Les groupes de travail du TCA sur la Mise en Œuvre Effective, l’Universalisation du Traité, et la Transparence et Rapportage ainsi que la deuxième Réunion Préparatoire Informelle du CSP 2018 se sont déroulés à Genève du 29 mai au 1er juin. L’un des résultats les plus significatifs de ces discussions a été l’annonce par le Japon, en tant que président du quatrième CSP, que le détournement sera le thème du CSP cette année, poursuivant la pratique initiée par la Finlande l’année dernière lorsque le troisième CSP avait un thème sur les Objectifs de Développement Durable.

La diversion a été largement discuté dans le sous-groupe de travail sur la mise en œuvre d’article 11, où un certain nombre d’États, notamment le Costa Rica et le Mexique, ont partagé leurs expériences pratiques de diversion ainsi que des mesures concrètes pour résoudre ce problème. Un engagement similaire et des discussions de fond ont eu lieu au sein du sous-groupe de travail sur l’article 5 sur l’application générale, centré sur les efforts pour renforcer l’échange d’informations et le contrôle douanier, les frontières poreuses et non protégées. Ce type d’échange d’informations de fond éclairera les discussions futures sur la mise en œuvre des articles 5 et 11 et contribuera au développement de bonnes pratiques.

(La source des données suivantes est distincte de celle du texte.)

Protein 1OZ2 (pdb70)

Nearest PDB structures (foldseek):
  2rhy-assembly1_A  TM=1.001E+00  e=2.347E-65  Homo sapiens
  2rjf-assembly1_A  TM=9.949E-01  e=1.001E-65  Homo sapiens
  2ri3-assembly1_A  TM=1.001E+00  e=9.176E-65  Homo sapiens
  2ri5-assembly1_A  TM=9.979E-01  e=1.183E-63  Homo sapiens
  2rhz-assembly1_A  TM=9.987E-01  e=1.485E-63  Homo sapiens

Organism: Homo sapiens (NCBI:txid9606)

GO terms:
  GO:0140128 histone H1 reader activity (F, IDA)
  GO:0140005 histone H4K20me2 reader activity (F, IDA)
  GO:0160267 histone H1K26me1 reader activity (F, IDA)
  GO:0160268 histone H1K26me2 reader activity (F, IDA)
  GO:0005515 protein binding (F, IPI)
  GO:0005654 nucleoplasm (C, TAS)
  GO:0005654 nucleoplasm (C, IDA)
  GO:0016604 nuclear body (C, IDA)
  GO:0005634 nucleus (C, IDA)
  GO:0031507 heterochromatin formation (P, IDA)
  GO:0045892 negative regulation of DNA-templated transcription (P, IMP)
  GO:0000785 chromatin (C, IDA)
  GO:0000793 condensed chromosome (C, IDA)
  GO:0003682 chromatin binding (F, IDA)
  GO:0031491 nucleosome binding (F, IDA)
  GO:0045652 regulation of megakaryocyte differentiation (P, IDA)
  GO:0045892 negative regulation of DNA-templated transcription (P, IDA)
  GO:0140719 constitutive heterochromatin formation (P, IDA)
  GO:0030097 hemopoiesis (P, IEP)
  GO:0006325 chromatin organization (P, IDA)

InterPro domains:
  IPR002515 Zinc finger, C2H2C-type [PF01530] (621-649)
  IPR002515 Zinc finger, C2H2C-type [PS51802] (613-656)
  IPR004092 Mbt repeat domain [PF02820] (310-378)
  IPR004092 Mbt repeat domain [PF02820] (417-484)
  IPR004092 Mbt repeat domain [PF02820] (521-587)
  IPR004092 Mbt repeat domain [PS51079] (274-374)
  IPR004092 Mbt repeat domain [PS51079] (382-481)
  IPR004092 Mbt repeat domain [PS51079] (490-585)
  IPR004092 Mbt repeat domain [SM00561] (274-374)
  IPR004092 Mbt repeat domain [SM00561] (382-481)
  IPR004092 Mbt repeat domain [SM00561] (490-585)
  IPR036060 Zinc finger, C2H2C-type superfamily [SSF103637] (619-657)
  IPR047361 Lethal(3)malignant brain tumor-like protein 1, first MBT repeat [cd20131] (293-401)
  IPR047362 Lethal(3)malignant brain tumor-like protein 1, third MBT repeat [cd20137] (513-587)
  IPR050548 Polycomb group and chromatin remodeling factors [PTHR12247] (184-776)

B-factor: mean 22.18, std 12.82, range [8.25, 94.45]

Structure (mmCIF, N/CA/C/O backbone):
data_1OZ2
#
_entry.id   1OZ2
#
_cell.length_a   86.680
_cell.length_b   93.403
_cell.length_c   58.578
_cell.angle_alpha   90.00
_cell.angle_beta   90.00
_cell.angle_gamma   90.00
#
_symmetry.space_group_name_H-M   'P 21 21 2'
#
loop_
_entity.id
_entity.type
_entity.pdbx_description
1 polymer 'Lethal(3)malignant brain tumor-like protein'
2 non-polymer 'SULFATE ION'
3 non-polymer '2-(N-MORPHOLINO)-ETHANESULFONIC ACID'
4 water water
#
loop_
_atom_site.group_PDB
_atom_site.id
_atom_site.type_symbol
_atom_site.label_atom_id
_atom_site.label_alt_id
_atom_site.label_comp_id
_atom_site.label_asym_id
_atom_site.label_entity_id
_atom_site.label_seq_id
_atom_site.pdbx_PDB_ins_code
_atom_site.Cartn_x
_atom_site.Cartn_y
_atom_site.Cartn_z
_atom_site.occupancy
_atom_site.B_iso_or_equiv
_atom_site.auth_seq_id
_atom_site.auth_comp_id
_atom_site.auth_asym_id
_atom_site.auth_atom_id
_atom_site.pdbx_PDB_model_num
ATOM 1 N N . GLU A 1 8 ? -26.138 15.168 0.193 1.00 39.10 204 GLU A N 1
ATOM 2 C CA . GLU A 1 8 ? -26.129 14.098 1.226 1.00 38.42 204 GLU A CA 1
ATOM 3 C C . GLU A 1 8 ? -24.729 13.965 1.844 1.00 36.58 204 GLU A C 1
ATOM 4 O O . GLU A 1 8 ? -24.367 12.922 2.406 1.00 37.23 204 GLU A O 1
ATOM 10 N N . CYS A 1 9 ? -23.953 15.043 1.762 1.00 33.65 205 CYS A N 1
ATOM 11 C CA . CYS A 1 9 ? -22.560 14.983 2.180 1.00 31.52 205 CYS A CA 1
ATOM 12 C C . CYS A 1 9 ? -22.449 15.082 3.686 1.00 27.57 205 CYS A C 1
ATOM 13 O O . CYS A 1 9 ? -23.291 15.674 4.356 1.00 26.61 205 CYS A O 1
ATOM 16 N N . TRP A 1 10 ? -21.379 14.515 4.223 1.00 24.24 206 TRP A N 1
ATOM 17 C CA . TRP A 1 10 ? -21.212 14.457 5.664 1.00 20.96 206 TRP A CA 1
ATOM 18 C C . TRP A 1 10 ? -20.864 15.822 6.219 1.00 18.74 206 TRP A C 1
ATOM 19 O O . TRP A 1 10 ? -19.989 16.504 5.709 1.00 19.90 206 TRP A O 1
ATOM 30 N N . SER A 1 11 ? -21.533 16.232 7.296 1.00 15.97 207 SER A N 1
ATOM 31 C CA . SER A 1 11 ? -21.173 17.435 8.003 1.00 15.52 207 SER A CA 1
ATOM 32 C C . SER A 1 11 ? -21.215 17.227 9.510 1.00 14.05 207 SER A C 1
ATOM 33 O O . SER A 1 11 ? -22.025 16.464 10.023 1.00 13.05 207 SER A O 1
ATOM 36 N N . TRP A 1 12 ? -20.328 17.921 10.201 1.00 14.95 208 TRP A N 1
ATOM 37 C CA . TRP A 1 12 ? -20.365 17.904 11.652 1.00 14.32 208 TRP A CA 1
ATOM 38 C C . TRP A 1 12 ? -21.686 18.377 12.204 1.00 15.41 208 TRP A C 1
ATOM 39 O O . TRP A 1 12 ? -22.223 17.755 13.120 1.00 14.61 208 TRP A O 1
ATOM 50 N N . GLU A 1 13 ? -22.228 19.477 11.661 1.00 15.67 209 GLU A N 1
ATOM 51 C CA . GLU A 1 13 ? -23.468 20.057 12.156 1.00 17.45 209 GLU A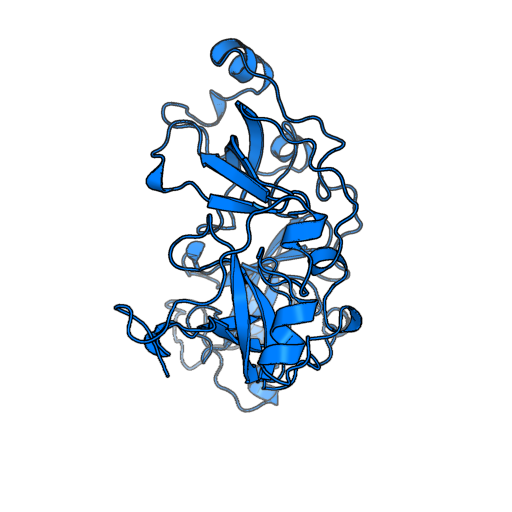 CA 1
ATOM 52 C C . GLU A 1 13 ? -24.575 19.009 12.131 1.00 15.88 209 GLU A C 1
ATOM 53 O O . GLU A 1 13 ? -25.305 18.812 13.118 1.00 16.48 209 GLU A O 1
ATOM 59 N N . SER A 1 14 ? -24.644 18.252 11.048 1.00 14.85 210 SER A N 1
ATOM 60 C CA . SER A 1 14 ? -25.715 17.289 10.922 1.00 14.76 210 SER A CA 1
ATOM 61 C C . SER A 1 14 ? -25.470 16.101 11.821 1.00 14.26 210 SER A C 1
ATOM 62 O O . SER A 1 14 ? -26.389 15.528 12.395 1.00 15.11 210 SER A O 1
ATOM 65 N N . TYR A 1 15 ? -24.209 15.683 11.909 1.00 13.16 211 TYR A N 1
ATOM 66 C CA . TYR A 1 15 ? -23.877 14.546 12.751 1.00 11.83 211 TYR A CA 1
ATOM 67 C C . TYR A 1 15 ? -24.178 14.767 14.220 1.00 12.58 211 TYR A C 1
ATOM 68 O O . TYR A 1 15 ? -24.705 13.875 14.871 1.00 11.95 211 TYR A O 1
ATOM 77 N N . LEU A 1 16 ? -23.873 15.937 14.737 1.00 11.66 212 LEU A N 1
ATOM 78 C CA . LEU A 1 16 ? -24.181 16.265 16.119 1.00 12.40 212 LEU A CA 1
ATOM 79 C C . LEU A 1 16 ? -25.647 16.198 16.384 1.00 12.38 212 LEU A C 1
ATOM 80 O O . LEU A 1 16 ? -26.084 15.774 17.449 1.00 11.99 212 LEU A O 1
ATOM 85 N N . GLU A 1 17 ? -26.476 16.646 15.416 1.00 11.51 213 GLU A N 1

Lors des discussions du sous-groupe de travail sur les articles 6 et 7 sur l’Interdiction, l’Exportation et l’Evaluation d’Exportation, les États ont partagé leurs expériences en matière de mise en œuvre des, en mettant l’accent sur les cadres juridiques nécessaires. Les États ont également examiné un projet de document d’orientation sur les sources possibles à utiliser pour informer le processus d’évaluation des risques conformément aux articles 6 et 7. Très peu de temps a été consacré à la mise en œuvre effective de l’article 7.4, avec que l’Irlande et Control Arms proposants des propositions concrètes pour renforcer la compréhension et la capacité des États Parties à mettre en œuvre la disposition relative à la violence sexiste (GBV).

Alors que discussions au sein du Groupe de Travail sur l’Universalisation du Traité ont été énergisé par la ratification du Chili et par le fait que le Cameroun et le Brésil envisageaient d’adhérer au Traité, le Groupe de Travail sur la Transparence et le Rapportage a exprimé sa préoccupation générale par rapport a la baisse des rapports soumis.

Délégation du Control Arms à la dernière réunion du Groupe de Travail sur le TCA et à la deuxième Réunion Préparatoire Informelle du CSP 2018

D’un autre côté, en soulignant que les rapports sont essentiels pour promouvoir la transparence, les États ont suggéré des mesures pratiques et ont soutenu l’élaboration de documents qui aideraient les États à remplir leurs obligations en matière de présentation de rapports.

La deuxième Réunion Préparatoire Informelle (PrepCom) pour le CSP 2018, tenue le 1er juin, comprenait un compte rendu des coprésidents des trois Groupes de Travail et une discussion sommaire de l’ordre du jour du CSP 2018. Un aperçu du Comité de Fonds de Contributions Volontaires (VTF) a été fourni par l’Ambassadeur Biontino qui a rapporté que 14 pays ont contribué $6,5 millions au VTF, y compris une contribution de $3 millions du Japon. Au sujet du cycle de financement du VTF de 2018, 23 propositions ont été soumises pour examen à 17 États, dont 10 ont été approuvés pour financement par le Comité VTF.

Tout au long de la semaine, Control Arms a rappelé aux délégations le rôle du Traité dans le traitement des conséquences humanitaires des conflits et de la violence armée. Notant les violations des droits de l’homme et du droit humanitaire qui se produisent actuellement au Venezuela, en Israël et en Syrie, Control Arms a souligné l’importance des embargos sur les armes pour empêcher de nouveaux transferts d’armes vers les zones de préoccupation. Control Arms a également continué d’attirer l’attention sur les transferts d’armes aux parties au conflit au Yémen, qui ont alimenté la souffrance et la destruction au cours des trois dernières années. Control Arms a réitéré son appel aux États parties exportateurs, notamment la France et le Royaume-Uni, à partager leurs informations sur leurs évaluations des risques et mesures d’atténuation des risques, tout en félicitant les gouvernements qui ont modifié leurs politiques sur les exportations d’armes.